→ Requirement
The lines from the start of the records through the one containing "Organism: Striga hermonthica (NCBI:txid68872)" are to be transcribed exactly, and nothing else.

→ Records shown

━━━━━━━━━━━━━━━━

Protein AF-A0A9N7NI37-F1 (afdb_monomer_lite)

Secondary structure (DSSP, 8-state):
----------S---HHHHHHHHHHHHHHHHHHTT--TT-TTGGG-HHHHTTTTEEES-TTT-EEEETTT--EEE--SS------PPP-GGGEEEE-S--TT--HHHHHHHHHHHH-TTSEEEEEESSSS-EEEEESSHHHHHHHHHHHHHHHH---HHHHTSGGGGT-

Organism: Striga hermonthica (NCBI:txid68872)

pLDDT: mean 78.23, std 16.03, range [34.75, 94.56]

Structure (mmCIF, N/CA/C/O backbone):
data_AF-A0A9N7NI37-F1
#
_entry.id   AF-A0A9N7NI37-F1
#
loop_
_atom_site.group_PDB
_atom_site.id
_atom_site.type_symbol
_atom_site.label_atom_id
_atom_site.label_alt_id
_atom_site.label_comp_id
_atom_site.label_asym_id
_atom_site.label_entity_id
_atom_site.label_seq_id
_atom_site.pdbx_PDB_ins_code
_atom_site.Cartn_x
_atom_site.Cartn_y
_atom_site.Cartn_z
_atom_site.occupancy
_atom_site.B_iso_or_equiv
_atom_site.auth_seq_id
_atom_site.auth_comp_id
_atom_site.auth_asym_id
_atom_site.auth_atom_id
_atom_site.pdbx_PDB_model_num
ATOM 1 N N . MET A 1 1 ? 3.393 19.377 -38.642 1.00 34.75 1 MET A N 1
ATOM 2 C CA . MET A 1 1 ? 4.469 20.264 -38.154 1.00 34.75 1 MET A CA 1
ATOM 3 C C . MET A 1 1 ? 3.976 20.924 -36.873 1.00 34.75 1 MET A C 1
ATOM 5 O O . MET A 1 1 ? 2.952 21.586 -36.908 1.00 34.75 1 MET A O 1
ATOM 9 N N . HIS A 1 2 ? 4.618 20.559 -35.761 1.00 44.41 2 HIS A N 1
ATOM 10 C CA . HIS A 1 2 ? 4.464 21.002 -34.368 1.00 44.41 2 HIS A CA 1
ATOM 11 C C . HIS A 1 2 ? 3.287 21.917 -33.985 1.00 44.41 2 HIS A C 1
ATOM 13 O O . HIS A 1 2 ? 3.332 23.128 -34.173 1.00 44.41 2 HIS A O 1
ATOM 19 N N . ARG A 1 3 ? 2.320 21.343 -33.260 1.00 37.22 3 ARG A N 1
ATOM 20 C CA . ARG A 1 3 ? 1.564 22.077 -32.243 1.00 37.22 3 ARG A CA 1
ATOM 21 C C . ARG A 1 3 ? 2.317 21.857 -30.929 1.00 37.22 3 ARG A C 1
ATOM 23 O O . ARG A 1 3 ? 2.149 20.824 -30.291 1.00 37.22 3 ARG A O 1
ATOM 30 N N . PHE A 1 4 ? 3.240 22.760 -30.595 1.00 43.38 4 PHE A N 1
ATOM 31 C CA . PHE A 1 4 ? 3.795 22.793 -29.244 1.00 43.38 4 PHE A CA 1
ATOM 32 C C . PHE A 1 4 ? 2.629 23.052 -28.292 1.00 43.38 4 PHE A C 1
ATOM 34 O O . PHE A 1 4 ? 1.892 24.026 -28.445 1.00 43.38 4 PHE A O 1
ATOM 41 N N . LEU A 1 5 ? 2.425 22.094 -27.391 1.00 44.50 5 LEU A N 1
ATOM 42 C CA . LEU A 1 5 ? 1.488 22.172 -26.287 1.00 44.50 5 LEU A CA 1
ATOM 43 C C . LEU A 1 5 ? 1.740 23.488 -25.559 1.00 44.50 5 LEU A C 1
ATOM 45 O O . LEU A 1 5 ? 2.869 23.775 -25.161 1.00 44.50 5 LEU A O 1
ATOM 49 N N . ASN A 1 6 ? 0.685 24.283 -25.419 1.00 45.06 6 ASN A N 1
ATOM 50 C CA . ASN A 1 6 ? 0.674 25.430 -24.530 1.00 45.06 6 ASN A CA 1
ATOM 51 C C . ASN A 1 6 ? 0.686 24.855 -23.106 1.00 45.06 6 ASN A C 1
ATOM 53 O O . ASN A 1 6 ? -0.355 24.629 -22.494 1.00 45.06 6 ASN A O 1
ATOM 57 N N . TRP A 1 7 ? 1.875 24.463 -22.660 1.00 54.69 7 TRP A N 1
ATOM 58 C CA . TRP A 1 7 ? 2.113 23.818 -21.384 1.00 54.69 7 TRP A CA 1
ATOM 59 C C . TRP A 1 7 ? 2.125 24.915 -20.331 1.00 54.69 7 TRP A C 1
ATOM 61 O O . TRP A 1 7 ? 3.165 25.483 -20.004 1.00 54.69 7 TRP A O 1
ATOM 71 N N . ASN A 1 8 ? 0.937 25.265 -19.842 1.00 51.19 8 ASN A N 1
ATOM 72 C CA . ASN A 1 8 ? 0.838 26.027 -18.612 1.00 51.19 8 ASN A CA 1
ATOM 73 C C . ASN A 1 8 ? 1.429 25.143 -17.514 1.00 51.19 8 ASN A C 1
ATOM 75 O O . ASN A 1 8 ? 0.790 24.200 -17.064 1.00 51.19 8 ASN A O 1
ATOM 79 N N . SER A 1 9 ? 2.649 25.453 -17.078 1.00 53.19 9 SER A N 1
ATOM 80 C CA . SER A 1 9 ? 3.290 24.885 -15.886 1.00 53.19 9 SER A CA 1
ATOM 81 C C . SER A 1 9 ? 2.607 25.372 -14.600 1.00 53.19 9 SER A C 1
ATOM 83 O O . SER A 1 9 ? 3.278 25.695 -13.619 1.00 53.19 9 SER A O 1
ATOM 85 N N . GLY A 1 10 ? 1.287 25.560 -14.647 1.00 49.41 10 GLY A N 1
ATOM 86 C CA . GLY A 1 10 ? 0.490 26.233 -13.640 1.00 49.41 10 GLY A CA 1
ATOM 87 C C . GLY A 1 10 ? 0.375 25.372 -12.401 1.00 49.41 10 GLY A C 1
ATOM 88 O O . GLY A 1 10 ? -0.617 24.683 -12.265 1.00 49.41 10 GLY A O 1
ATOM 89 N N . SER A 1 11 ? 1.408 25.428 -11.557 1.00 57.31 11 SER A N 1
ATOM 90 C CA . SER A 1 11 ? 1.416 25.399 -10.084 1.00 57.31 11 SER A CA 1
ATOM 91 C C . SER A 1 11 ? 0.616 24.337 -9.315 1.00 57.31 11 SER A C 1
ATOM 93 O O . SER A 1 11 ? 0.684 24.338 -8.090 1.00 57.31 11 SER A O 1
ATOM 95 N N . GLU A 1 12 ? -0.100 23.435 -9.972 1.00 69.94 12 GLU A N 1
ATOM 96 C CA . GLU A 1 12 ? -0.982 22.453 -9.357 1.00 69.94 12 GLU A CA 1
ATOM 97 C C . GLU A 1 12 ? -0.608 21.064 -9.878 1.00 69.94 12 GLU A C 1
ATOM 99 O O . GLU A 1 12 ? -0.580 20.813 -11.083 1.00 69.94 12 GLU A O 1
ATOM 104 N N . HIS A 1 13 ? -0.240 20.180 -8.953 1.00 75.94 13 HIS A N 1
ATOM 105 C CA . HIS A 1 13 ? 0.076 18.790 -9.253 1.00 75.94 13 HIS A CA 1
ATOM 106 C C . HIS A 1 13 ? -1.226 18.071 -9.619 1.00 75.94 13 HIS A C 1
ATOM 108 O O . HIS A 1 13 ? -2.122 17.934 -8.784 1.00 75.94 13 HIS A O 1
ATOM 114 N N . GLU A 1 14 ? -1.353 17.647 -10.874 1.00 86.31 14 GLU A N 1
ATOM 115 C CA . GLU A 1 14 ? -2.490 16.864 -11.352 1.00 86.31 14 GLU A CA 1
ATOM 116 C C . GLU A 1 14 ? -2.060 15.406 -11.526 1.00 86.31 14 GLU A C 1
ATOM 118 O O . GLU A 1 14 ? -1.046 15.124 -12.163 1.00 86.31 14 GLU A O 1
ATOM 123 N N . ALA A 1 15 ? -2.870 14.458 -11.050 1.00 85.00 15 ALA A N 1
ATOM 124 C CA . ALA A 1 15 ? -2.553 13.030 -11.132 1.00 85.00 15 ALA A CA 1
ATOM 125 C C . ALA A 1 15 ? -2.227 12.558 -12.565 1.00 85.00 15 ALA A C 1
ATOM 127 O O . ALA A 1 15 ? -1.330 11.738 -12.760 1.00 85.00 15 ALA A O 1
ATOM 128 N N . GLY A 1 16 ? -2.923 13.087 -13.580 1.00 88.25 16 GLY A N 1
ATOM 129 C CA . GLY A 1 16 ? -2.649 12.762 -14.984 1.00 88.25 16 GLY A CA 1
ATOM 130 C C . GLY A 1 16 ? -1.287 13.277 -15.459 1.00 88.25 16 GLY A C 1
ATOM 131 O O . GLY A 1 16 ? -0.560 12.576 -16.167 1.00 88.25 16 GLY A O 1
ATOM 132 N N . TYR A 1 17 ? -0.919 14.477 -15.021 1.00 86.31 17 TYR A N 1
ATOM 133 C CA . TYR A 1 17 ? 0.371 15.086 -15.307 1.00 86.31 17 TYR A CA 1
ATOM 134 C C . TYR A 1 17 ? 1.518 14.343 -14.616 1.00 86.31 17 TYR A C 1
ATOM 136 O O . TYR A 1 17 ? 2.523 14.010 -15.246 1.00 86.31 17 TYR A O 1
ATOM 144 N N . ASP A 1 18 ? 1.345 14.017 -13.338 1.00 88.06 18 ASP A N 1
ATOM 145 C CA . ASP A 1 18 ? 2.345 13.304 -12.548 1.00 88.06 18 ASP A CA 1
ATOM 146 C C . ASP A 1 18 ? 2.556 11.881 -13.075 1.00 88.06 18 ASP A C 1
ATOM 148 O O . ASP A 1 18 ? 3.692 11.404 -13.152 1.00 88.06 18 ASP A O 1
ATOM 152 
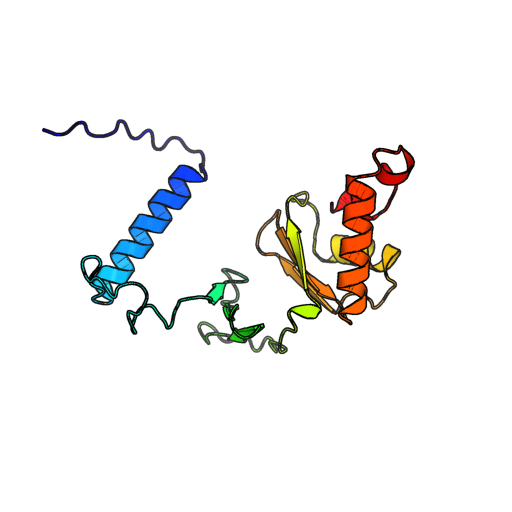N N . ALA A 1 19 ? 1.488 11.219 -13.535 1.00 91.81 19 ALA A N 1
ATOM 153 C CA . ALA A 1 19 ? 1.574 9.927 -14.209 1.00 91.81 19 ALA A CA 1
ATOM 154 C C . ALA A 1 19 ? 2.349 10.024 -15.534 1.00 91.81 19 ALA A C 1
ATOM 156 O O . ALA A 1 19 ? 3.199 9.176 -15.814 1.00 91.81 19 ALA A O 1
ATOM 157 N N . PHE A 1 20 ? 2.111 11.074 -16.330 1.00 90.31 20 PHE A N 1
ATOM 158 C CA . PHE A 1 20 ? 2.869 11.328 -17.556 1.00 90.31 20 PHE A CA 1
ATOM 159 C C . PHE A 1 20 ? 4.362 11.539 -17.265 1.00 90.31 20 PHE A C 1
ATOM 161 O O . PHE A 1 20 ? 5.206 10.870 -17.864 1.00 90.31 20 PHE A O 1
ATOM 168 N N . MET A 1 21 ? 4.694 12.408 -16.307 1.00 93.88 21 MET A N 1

━━━━━━━━━━━━━━━━

→ Output of the task
Protein AF-A0A9N7NI37-F1 (afdb_monomer_lite)

Secondary structure (DSSP, 8-state):
----------S---HHHHHHHHHHHHHHHHHHTT--TT-TTGGG-HHHHTTTTEEES-TTT-EEEETTT--EEE--SS------PPP-GGGEEEE-S--TT--HHHHHHHHHHHH-TTSEEEEEESSSS-EEEEESSHHHHHHHHHHHHHHHH---HHHHTSGGGGT-

Organism: Striga hermonthica (NCBI:txid68872)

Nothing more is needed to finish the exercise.